The CPL system is supplied with function libraries that provide access to a range of bioinformatics sources of different types (e.g., databases, analysis tools [15]). TAMBIS uses these libraries and a number developed to provide a function-based view of the sources. The public release of TAMBIS 1.0 accessed five sources and used a total of approximately 300 CPL functions.

CPL can be seen as providing syntactically consistent, but not source transparent, access to the sources, and thus, CPL can be viewed as a wrapping mechanism tightly coupled with convenient language facilities for accumulating and transmitting results from different sources.

Remarks on Handling Syntactic and Semantic Heterogeneity

The heterogeneity in the bioinformatics resources is handled within this wrapper layer and the SSM. The wrapper layer irons out much of the structural or syntactic heterogeneity, providing a consistent call interface in terms of level of abstraction and services to each of the resources. For example, all CPL functions return sets of data, regardless of the number of instances returned. This means only one operator ever needs to be used to manipulate the results of a query. Any heterogeneity in encoding, such as representation of amino acid sequences, can also be dealt with at this level.

The wrapper layer also gives an opportunity for standardization of naming conventions for services available in the resources, though this is of no consequence to users, except that they may find the CPL query plan useful as a quality check on the task TAMBIS is performing.

The SSM affords the main opportunity for the reconciliation of semantic heterogeneity. The ontology gives the user a global schema against which to form queries. The SSM allows terms seen in this global schema to be mapped to the values used in the various resources. For instance, the concept PhosphorylationSite corresponds to the motif entry PS00001 in the PROSITE databank. Similarly, the concept Kinase maps to node 2.7.*.* in the ENZYME databank, but to the term kinase in the Swiss-Prot databank. The SSM can match filler mappings to the appropriate function mapping via the databank attribute in SSM objects. In this manner, the terms in the ontology may be mapped to different terms appearing in the resources.

7.4 RELATED WORK

7.4.1 Information Integration in Bioinformatics

The difficulties associated with obtaining effective access to multiple biological information resources have long been recognized, and several different approaches have been proposed, making use of widely varying underlying technologies.

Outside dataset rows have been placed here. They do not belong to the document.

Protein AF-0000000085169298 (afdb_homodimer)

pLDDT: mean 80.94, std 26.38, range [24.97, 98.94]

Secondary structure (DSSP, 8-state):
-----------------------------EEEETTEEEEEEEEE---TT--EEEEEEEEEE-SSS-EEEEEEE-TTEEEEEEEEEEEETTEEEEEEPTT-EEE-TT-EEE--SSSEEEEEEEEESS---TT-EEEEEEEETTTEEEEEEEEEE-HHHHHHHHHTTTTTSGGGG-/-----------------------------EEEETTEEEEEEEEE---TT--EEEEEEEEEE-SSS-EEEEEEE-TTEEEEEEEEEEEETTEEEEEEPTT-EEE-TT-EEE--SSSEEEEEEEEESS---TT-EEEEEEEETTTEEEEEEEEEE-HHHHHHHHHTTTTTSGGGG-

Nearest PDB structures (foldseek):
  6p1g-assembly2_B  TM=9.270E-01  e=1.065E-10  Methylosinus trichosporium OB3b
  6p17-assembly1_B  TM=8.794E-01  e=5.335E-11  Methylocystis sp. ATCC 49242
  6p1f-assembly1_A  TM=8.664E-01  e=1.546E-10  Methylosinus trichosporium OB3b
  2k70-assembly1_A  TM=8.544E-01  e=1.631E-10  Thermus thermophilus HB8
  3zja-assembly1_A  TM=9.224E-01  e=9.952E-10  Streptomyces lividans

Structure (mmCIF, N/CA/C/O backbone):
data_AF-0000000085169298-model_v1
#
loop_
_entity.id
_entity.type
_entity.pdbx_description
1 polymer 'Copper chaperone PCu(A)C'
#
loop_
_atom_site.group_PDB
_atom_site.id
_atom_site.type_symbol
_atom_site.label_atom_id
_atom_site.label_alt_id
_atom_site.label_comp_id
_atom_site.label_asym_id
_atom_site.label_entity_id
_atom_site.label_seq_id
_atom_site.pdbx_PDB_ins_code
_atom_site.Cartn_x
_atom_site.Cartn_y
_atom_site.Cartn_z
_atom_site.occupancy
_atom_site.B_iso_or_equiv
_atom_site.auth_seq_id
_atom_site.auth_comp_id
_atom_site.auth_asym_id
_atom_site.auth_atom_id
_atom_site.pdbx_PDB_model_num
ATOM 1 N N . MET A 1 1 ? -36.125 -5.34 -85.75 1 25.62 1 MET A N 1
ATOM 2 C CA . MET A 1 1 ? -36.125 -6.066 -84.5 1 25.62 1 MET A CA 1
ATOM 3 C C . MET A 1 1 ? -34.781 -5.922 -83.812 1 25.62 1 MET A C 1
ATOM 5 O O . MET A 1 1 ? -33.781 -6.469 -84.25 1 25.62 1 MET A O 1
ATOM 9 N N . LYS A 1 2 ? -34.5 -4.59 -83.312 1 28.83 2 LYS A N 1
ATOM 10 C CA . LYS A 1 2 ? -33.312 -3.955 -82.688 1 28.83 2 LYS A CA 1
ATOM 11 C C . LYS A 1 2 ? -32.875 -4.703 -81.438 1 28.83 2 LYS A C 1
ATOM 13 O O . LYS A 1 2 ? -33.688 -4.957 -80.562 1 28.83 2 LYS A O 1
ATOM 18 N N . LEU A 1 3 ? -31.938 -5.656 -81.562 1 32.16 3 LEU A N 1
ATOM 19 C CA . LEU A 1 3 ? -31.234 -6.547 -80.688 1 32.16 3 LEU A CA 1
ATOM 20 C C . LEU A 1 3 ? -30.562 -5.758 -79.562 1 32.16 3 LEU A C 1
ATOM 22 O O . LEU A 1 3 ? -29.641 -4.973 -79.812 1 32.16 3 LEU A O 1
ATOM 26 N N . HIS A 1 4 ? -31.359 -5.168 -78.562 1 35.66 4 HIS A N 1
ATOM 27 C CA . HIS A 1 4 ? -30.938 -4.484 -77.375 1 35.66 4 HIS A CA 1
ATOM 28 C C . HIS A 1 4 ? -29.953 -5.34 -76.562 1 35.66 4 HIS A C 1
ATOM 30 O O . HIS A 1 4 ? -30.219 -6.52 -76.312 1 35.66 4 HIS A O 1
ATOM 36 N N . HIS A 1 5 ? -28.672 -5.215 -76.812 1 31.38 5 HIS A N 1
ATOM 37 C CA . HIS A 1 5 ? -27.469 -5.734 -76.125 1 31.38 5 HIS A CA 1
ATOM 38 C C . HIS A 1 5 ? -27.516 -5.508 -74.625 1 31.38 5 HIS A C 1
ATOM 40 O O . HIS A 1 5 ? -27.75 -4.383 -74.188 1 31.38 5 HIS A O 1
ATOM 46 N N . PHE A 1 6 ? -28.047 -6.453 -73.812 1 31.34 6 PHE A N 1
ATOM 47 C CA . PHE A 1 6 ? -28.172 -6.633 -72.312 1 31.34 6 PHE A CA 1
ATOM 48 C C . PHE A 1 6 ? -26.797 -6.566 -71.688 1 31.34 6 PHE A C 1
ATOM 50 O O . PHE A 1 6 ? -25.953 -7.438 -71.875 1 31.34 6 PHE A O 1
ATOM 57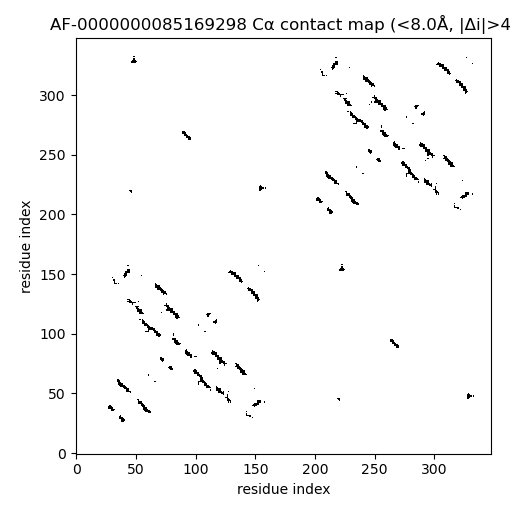 N N . PHE A 1 7 ? -26.141 -5.371 -71.562 1 33.56 7 PHE A N 1
ATOM 58 C CA . PHE A 1 7 ? -24.875 -5.172 -70.875 1 33.56 7 PHE A CA 1
ATOM 59 C C . PHE A 1 7 ? -24.969 -5.656 -69.438 1 33.56 7 PHE A C 1
ATOM 61 O O . PHE A 1 7 ? -25.859 -5.227 -68.688 1 33.56 7 PHE A O 1
ATOM 68 N N . GLN A 1 8 ? -24.719 -6.965 -69.125 1 33.81 8 GLN A N 1
ATOM 69 C CA . GLN A 1 8 ? -24.531 -7.664 -67.875 1 33.81 8 GLN A CA 1
ATOM 70 C C . GLN A 1 8 ? -23.484 -6.965 -67 1 33.81 8 GLN A C 1
ATOM 72 O O . GLN A 1 8 ? -22.328 -6.84 -67.375 1 33.81 8 GLN A O 1
ATOM 77 N N . ARG A 1 9 ? -23.797 -5.766 -66.438 1 34.81 9 ARG A N 1
ATOM 78 C CA . ARG A 1 9 ? -22.922 -5.129 -65.438 1 34.81 9 ARG A CA 1
ATOM 79 C C . ARG A 1 9 ? -22.578 -6.094 -64.312 1 34.81 9 ARG A C 1
ATOM 81 O O . ARG A 1 9 ? -23.453 -6.758 -63.75 1 34.81 9 ARG A O 1
ATOM 88 N N . ALA A 1 10 ? -21.375 -6.691 -64.312 1 33.44 10 ALA A N 1
ATOM 89 C CA . ALA A 1 10 ? -20.625 -7.488 -63.344 1 33.44 10 ALA A CA 1
ATOM 90 C C . ALA A 1 10 ? -20.5 -6.758 -62.031 1 33.44 10 ALA A C 1
ATOM 92 O O . ALA A 1 10 ? -19.969 -5.648 -61.969 1 33.44 10 ALA A O 1
ATOM 93 N N . ALA A 1 11 ? -21.516 -6.758 -61.156 1 36.75 11 ALA A N 1
ATOM 94 C CA . ALA A 1 11 ? -21.5 -6.273 -59.781 1 36.75 11 ALA A CA 1
ATOM 95 C C . ALA A 1 11 ? -20.312 -6.844 -59 1 36.75 11 ALA A C 1
ATOM 97 O O . ALA A 1 11 ? -20.156 -8.062 -58.938 1 36.75 11 ALA A O 1
ATOM 98 N N . GLY A 1 12 ? -19.156 -6.195 -59.156 1 32.88 12 GLY A N 1
ATOM 99 C CA . GLY A 1 12 ? -17.969 -6.508 -58.344 1 32.88 12 GLY A CA 1
ATOM 100 C C . GLY A 1 12 ? -18.25 -6.605 -56.875 1 32.88 12 GLY A C 1
ATOM 101 O O . GLY A 1 12 ? -18.812 -5.688 -56.281 1 32.88 12 GLY A O 1
ATOM 102 N N . ALA A 1 13 ? -18.547 -7.801 -56.312 1 37.97 13 ALA A N 1
ATOM 103 C CA . ALA A 1 13 ? -18.656 -8.156 -54.906 1 37.97 13 ALA A CA 1
ATOM 104 C C . ALA A 1 13 ? -17.422 -7.691 -54.125 1 37.97 13 ALA A C 1
ATOM 106 O O . ALA A 1 13 ? -16.297 -8.133 -54.406 1 37.97 13 ALA A O 1
ATOM 107 N N . ALA A 1 14 ? -17.359 -6.379 -53.75 1 38.34 14 ALA A N 1
ATOM 108 C CA . ALA A 1 14 ? -16.344 -5.895 -52.812 1 38.34 14 ALA A CA 1
ATOM 109 C C . ALA A 1 14 ? -16.297 -6.762 -51.562 1 38.34 14 ALA A C 1
ATOM 111 O O . ALA A 1 14 ? -17.297 -6.871 -50.844 1 38.34 14 ALA A O 1
ATOM 112 N N . LEU A 1 15 ? -15.531 -7.863 -51.562 1 37.94 15 LEU A N 1
ATOM 113 C CA . LEU A 1 15 ? -15.219 -8.641 -50.375 1 37.94 15 LEU A CA 1
ATOM 114 C C . LEU A 1 15 ? -14.664 -7.75 -49.281 1 37.94 15 LEU A C 1
ATOM 116 O O . LEU A 1 15 ? -13.602 -7.145 -49.438 1 37.94 15 LEU A O 1
ATOM 120 N N . ALA A 1 16 ? -15.508 -7.086 -48.531 1 39.59 16 ALA A N 1
ATOM 121 C CA . ALA A 1 16 ? -15.102 -6.418 -47.281 1 39.59 16 ALA A CA 1
ATOM 122 C C . ALA A 1 16 ? -14.266 -7.348 -46.406 1 39.59 16 ALA A C 1
ATOM 124 O O . ALA A 1 16 ? -14.758 -8.383 -45.969 1 39.59 16 ALA A O 1
ATOM 125 N N . THR A 1 17 ? -12.938 -7.441 -46.625 1 40.41 17 THR A N 1
ATOM 126 C CA . THR A 1 17 ? -12.023 -8.078 -45.688 1 40.41 17 THR A CA 1
ATOM 127 C C . THR A 1 17 ? -12.234 -7.555 -44.281 1 40.41 17 THR A C 1
ATOM 129 O O . THR A 1 17 ? -12.164 -6.344 -44.031 1 40.41 17 THR A O 1
ATOM 132 N N . ALA A 1 18 ? -13.102 -8.109 -43.5 1 38.47 18 ALA A N 1
ATOM 133 C CA . ALA A 1 18 ? -13.203 -7.895 -42.062 1 38.47 18 ALA A CA 1
ATOM 134 C C . ALA A 1 18 ? -11.836 -8 -41.406 1 38.47 18 ALA A C 1
ATOM 136 O O . ALA A 1 18 ? -11.242 -9.086 -41.344 1 38.47 18 ALA A O 1
ATOM 137 N N . LEU A 1 19 ? -11.023 -6.996 -41.406 1 39.69 19 LEU A N 1
ATOM 138 C CA . LEU A 1 19 ? -9.859 -6.926 -40.531 1 39.69 19 LEU A CA 1
ATOM 139 C C . LEU A 1 19 ? -10.242 -7.227 -39.094 1 39.69 19 LEU A C 1
ATOM 141 O O . LEU A 1 19 ? -10.961 -6.445 -38.469 1 39.69 19 LEU A O 1
ATOM 145 N N . LEU A 1 20 ? -10.438 -8.461 -38.719 1 36.72 20 LEU A N 1
ATOM 146 C CA . LEU A 1 20 ? -10.5 -8.812 -37.312 1 36.72 20 LEU A CA 1
ATOM 147 C C . LEU A 1 20 ? -9.344 -8.188 -36.531 1 36.72 20 LEU A C 1
ATOM 149 O O . LEU A 1 20 ? -8.18 -8.547 -36.75 1 36.72 20 LEU A O 1
ATOM 153 N N . ALA A 1 21 ? -9.406 -6.98 -36.219 1 38.09 21 ALA A N 1
ATOM 154 C CA . ALA A 1 21 ? -8.5 -6.422 -35.219 1 38.09 21 ALA A CA 1
ATOM 155 C C . ALA A 1 21 ? -8.312 -7.383 -34.062 1 38.09 21 ALA A C 1
ATOM 157 O O . ALA A 1 21 ? -9.258 -7.664 -33.312 1 38.09 21 ALA A O 1
ATOM 158 N N . ALA A 1 22 ? -7.449 -8.367 -34.125 1 37.22 22 ALA A N 1
ATOM 159 C CA . ALA A 1 22 ? -7 -9.125 -32.938 1 37.22 22 ALA A CA 1
ATOM 160 C C . ALA A 1 22 ? -6.703 -8.203 -31.766 1 37.22 22 ALA A C 1
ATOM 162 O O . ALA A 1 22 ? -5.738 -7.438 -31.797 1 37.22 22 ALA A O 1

Probably the most widely used source integration environment for bioinformatics resources is the Sequence Retrieval Service (SRS) [16] (presented in Chapter 5). SRS is a system designed to integrate flat file databanks, which are the most common data storage form used for bioinformatics resources. SRS has its own proprietary data description and processing language. This is used to parse the flat file entries and create indices over fields and their contents. SRS has a query language for selecting entries or part of entries via Boolean combinations of indexed fields and their values. The language contains operators that can take advantage of the heavy cross-linking between different databanks. SRS is usually accessed via a Web-based interface behind which the construction of queries is hidden. The Web interface also offers supplementary analyses such as similarity and pattern scans over protein or nucleic acid sequences. SRS makes no attempt to reconcile any semantic heterogeneity between the different resources during query execution. Once results have been retrieved, the user can follow hyperlinks between entries and much use is made of this query by navigation style.

Although SRS is successful at providing navigational access between diverse resources, it provides limited facilities to support querying or programming over diverse sources. Several proposals have been made in these directions. In terms of query-oriented access, Kleisli [15] provides both a query language for ranging over data types described using a rich hierarchical data model and a collection of wrappers (known in Kleisli as drivers) for accessing biological resources. However, Kleisli has no global schema providing a model of the available data and thus can be seen as providing lower-level access to biological resources than TAMBIS. In fact, as already described, TAMBIS generates Kleisli programs as output. Another query-oriented approach is provided by the Object Protocol Model (OPM) [17], in which queries can be written over an object-oriented global model using an object query language, and tools have been developed to assist in the creation of OPM views over heterogeneous sources. The main factor that differentiates TAMBIS from OPM, from a users’ point of view, is that in TAMBIS queries are constructed over an ontology rather than over an object model. The impact of the ontology and its reasoning services on query building in TAMBIS has been discussed in Section 7.2. The ontology shields the user from the query language used, the heterogeneity of the resources, and any demand for knowledge of the resources. Such transparency may not be to all users’ tastes and more intricate queries or programs could be hand-crafted in systems such as Kleisli or OPM. Other proposals describing query-based access from object models to biological data include ISYS [18], DiscoveryLink [19] and P/FDM [20]. Kleisli, DiscoveryLink, and P/FDM are respectively presented in Chapters 6, 11, and 9.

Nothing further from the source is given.